┌─ Supplied records

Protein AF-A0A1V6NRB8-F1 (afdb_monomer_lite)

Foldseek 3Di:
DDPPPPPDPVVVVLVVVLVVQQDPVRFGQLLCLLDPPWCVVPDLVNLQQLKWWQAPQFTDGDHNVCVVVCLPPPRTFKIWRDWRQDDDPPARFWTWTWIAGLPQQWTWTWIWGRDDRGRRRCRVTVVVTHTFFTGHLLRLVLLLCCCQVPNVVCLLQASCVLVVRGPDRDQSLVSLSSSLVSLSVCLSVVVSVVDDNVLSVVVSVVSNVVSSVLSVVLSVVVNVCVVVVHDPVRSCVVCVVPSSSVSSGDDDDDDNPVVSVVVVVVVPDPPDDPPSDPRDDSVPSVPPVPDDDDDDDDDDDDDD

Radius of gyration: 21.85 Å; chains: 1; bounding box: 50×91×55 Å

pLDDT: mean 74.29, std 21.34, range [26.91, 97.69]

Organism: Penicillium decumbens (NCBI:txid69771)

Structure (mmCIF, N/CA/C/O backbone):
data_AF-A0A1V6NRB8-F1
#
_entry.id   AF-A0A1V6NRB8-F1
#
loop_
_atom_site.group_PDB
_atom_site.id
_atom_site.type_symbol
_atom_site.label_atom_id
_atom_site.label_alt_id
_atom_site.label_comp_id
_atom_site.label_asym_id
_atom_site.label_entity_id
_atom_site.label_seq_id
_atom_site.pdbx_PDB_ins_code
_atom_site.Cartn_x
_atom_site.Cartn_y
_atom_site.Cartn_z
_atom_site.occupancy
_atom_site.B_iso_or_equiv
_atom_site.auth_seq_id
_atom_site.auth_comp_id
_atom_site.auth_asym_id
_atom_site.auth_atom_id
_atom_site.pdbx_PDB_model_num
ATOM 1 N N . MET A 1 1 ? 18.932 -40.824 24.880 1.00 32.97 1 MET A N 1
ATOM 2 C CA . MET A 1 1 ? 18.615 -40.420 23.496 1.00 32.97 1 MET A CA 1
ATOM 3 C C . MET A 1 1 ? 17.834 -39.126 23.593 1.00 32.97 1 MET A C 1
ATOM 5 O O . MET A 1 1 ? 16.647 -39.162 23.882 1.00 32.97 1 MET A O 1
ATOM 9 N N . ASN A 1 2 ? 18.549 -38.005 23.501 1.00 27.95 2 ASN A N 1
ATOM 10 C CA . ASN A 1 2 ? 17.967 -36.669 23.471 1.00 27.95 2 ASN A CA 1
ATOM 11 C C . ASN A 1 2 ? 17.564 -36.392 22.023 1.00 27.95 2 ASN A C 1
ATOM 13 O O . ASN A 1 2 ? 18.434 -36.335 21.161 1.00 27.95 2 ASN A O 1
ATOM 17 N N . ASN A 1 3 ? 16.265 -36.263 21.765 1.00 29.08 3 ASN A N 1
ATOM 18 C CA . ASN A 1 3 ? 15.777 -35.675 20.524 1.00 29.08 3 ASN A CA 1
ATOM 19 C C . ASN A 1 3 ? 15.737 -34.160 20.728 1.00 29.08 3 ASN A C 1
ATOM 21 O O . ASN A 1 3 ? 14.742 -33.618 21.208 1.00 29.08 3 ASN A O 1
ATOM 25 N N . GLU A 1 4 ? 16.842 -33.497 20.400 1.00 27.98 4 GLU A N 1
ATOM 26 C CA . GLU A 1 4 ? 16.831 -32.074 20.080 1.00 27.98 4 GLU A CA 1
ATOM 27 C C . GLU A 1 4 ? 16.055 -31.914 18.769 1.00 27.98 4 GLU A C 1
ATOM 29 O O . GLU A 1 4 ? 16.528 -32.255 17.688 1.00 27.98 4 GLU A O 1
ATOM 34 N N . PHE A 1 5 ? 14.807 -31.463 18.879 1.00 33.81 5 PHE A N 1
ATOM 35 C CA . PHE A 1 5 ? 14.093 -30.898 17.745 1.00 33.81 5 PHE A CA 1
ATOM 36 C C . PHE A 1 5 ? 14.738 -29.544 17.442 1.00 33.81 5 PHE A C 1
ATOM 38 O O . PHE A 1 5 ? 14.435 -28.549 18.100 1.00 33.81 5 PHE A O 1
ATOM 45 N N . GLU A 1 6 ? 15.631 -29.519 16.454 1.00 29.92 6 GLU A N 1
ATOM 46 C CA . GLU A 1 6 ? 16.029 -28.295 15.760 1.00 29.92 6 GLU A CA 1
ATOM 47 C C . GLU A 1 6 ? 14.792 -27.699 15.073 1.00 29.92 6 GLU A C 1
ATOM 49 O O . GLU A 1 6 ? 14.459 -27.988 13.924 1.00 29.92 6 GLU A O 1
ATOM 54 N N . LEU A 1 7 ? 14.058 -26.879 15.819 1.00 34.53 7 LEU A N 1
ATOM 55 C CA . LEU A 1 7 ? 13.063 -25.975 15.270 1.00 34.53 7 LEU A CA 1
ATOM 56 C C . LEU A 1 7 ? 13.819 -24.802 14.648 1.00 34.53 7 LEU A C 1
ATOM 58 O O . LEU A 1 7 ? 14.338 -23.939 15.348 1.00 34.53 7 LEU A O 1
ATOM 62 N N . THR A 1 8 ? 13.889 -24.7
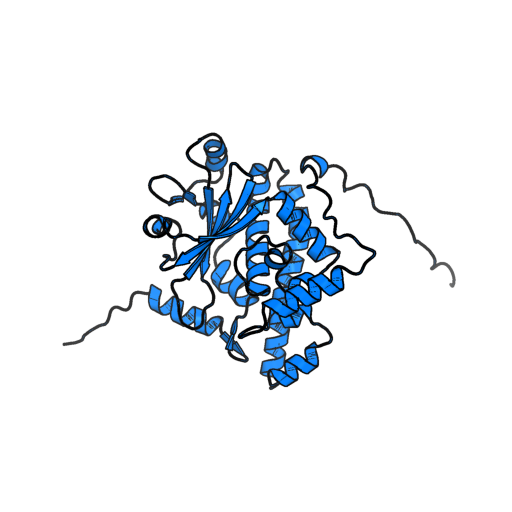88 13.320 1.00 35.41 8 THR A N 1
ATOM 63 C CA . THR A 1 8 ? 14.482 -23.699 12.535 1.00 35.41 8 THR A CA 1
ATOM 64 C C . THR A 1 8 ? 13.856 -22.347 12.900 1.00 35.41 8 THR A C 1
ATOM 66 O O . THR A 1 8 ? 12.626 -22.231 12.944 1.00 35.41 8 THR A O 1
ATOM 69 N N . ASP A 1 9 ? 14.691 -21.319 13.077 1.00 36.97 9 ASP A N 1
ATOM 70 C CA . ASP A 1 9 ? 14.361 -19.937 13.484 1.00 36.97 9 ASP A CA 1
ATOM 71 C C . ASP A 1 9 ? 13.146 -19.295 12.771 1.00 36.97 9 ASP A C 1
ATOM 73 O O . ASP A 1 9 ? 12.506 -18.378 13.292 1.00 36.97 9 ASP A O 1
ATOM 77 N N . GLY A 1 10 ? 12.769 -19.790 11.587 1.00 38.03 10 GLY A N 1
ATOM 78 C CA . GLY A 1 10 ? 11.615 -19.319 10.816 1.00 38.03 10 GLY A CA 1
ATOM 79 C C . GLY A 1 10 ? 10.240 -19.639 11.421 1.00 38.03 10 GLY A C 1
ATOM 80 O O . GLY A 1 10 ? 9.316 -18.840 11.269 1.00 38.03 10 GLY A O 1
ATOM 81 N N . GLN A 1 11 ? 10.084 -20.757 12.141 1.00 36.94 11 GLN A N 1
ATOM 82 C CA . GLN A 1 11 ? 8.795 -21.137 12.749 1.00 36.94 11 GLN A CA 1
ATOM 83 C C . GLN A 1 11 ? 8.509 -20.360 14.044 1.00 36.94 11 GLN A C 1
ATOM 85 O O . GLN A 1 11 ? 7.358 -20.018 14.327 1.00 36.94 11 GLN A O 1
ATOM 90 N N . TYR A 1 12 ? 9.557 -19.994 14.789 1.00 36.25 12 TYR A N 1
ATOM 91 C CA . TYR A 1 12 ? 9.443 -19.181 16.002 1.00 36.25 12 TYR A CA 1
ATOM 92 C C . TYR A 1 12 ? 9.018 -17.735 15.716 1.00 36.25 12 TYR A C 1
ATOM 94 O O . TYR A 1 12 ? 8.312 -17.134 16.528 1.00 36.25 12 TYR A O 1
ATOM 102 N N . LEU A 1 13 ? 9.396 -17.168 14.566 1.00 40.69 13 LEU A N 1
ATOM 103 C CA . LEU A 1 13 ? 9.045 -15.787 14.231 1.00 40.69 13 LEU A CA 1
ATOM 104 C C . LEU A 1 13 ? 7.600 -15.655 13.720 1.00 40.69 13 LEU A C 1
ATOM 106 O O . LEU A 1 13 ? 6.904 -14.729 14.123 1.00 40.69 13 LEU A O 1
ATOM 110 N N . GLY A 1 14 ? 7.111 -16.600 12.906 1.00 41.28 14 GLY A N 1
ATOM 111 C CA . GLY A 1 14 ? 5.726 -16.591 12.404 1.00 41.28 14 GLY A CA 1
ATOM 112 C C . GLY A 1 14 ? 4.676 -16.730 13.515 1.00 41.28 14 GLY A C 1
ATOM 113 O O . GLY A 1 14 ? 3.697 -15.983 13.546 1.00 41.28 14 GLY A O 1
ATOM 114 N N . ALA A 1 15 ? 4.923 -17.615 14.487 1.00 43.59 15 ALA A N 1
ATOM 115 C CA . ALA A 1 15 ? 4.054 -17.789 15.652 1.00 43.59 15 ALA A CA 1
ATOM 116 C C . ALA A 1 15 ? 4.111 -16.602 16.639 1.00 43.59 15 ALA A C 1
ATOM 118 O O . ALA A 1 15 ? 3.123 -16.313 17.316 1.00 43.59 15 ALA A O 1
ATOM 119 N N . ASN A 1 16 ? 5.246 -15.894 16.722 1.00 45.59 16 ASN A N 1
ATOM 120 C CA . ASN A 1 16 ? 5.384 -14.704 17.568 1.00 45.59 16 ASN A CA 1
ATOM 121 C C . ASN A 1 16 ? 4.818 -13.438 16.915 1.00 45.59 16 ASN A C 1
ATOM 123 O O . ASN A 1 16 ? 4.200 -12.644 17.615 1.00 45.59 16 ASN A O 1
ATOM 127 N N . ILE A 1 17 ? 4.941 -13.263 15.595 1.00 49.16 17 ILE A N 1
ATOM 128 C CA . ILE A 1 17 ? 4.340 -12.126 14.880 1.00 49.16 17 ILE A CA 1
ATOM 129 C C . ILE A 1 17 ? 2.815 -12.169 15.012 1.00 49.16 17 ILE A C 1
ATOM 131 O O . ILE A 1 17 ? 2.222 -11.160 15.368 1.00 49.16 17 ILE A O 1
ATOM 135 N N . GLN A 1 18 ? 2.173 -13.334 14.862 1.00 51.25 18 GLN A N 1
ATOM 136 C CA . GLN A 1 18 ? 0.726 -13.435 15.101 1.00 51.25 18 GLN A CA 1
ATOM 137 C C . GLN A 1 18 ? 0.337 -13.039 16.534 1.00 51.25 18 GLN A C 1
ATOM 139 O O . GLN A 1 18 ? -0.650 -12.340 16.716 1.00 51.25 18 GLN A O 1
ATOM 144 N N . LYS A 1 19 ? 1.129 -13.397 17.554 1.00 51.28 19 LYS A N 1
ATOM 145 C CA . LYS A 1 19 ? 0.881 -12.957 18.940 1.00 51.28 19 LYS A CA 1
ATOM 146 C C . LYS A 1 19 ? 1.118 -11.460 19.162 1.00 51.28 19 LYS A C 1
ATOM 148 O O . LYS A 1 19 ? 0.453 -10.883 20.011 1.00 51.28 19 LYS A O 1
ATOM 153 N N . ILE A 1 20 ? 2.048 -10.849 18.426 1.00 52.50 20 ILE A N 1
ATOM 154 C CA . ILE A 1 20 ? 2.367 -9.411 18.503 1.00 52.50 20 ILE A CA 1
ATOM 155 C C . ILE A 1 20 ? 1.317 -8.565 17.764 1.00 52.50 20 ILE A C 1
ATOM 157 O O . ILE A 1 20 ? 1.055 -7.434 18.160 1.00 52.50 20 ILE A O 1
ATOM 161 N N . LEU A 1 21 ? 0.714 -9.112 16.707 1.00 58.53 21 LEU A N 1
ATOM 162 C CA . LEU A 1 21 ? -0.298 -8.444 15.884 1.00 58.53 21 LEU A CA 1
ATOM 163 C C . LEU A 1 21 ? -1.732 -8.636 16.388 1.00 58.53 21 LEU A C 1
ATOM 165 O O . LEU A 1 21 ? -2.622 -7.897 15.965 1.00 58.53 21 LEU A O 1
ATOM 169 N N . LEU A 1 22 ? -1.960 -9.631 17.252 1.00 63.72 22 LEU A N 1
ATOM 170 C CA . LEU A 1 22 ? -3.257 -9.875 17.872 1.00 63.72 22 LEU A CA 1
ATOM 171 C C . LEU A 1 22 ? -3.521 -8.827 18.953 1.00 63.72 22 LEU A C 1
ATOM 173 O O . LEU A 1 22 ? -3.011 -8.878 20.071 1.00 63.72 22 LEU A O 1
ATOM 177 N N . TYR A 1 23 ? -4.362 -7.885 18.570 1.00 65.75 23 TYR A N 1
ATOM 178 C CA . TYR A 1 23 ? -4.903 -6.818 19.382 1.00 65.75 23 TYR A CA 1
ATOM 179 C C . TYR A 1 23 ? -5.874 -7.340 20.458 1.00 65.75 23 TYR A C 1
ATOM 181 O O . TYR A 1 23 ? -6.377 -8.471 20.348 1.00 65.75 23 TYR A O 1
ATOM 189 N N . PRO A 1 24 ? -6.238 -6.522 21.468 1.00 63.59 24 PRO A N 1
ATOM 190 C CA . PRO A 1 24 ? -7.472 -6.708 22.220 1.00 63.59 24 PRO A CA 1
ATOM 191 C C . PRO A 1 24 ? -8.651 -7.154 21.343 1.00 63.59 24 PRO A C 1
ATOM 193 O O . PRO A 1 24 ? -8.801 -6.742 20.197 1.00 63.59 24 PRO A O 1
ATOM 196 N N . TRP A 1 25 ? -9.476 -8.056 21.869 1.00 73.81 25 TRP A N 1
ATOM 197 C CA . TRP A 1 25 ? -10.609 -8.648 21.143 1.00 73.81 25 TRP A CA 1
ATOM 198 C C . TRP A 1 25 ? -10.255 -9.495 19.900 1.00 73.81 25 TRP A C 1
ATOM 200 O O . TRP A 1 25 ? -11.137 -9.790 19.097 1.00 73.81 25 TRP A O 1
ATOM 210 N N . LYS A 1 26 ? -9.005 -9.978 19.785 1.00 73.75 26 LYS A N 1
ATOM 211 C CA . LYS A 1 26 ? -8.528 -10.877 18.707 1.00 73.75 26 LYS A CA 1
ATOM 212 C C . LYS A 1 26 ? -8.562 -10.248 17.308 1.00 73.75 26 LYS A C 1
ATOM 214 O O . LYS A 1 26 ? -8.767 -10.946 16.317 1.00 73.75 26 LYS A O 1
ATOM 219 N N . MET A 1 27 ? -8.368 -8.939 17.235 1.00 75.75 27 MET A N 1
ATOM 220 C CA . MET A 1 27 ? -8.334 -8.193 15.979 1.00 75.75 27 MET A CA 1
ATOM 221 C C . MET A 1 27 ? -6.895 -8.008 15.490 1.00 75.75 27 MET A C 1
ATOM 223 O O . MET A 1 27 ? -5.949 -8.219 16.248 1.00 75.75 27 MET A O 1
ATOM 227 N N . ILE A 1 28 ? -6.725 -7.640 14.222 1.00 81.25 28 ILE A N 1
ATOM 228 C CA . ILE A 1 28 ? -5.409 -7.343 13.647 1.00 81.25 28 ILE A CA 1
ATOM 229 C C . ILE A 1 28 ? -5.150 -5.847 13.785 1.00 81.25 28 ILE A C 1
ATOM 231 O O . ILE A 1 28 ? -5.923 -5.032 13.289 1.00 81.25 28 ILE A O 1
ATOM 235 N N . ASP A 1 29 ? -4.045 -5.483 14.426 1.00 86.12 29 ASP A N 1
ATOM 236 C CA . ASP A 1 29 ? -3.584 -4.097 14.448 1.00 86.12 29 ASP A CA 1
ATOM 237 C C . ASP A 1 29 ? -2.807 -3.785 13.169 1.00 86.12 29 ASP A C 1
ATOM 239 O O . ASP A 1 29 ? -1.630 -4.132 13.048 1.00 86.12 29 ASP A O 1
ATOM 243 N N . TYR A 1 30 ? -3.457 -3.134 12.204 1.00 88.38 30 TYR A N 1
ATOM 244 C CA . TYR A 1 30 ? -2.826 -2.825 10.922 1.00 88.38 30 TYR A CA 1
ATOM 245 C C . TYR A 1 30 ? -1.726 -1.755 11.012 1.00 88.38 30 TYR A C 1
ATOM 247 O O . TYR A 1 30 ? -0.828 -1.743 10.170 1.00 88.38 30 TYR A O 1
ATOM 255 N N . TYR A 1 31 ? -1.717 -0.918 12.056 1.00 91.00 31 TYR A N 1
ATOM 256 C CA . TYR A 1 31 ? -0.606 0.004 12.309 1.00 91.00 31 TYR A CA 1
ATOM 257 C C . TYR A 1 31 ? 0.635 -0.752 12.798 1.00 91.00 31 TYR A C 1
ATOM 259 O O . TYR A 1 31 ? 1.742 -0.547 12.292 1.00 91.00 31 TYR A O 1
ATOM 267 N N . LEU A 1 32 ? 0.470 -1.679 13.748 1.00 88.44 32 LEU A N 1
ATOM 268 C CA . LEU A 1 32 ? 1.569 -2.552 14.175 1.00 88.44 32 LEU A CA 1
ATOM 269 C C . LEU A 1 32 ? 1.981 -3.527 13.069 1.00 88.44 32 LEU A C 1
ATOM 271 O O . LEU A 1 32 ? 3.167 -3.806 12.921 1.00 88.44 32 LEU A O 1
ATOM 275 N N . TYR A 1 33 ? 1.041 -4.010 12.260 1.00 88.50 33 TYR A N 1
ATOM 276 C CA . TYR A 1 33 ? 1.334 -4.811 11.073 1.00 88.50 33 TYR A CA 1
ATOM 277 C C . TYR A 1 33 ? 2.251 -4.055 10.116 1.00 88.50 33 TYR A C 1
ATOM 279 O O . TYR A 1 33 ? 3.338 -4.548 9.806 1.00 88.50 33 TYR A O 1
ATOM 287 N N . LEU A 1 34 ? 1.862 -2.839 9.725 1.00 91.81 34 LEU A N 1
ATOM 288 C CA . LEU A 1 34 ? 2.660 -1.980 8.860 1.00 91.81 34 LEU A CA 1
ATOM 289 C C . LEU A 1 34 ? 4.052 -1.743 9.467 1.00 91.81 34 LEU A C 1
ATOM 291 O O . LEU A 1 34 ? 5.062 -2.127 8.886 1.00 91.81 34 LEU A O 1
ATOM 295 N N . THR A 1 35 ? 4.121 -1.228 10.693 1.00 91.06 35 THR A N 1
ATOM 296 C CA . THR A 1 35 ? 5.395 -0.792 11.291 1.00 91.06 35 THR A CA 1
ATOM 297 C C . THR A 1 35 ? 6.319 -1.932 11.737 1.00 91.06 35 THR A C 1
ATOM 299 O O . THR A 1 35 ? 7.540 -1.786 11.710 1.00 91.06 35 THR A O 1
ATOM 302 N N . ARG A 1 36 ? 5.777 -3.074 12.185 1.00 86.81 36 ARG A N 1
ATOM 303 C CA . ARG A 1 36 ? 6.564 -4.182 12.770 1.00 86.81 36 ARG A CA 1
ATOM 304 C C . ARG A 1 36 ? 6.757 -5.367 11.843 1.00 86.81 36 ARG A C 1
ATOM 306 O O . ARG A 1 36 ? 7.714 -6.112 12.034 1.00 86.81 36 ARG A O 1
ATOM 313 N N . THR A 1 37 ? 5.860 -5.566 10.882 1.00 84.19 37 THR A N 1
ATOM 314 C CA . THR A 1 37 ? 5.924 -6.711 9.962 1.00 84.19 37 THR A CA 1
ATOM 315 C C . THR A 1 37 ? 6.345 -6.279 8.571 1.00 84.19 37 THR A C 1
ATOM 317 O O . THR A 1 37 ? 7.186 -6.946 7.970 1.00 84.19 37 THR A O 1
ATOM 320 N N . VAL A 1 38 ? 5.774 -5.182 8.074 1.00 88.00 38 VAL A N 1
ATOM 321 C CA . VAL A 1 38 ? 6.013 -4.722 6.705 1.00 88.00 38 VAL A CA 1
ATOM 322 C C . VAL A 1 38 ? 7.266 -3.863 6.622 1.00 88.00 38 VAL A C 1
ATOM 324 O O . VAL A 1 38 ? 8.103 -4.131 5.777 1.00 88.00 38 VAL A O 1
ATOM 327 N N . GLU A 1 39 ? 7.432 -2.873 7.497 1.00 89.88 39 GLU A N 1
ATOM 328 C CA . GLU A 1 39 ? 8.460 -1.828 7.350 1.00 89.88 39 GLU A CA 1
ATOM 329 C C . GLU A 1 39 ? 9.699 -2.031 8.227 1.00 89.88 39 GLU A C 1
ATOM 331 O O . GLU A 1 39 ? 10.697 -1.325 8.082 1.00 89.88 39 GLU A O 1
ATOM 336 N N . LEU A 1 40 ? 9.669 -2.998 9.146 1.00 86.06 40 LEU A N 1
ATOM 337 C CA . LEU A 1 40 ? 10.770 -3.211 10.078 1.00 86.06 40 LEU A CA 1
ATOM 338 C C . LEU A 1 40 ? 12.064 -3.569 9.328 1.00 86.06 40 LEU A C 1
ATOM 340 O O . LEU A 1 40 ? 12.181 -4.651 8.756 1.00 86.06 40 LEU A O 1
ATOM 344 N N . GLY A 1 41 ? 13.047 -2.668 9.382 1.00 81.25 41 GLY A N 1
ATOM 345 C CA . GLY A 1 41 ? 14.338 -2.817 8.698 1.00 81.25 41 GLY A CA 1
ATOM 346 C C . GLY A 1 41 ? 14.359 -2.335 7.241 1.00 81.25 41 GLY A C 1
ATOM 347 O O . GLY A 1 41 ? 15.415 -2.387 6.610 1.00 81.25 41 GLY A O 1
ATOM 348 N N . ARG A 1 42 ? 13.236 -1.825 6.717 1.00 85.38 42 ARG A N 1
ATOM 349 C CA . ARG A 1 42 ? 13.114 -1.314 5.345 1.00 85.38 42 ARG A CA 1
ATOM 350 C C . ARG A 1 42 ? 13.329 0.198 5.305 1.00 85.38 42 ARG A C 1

└─

What this task involves:
Using the data above, print exactly the lines from the line that contains "ATOM 120 C CA" through the line that contains "ATOM 123 O O", with both included.

Your solution:
ATOM 120 C CA . ASN A 1 16 ? 5.384 -14.704 17.568 1.00 45.59 16 ASN A CA 1
ATOM 121 C C . ASN A 1 16 ? 4.818 -13.438 16.915 1.00 45.59 16 ASN A C 1
ATOM 123 O O . ASN A 1 16 ? 4.200 -12.644 17.615 1.00 45.59 16 ASN A O 1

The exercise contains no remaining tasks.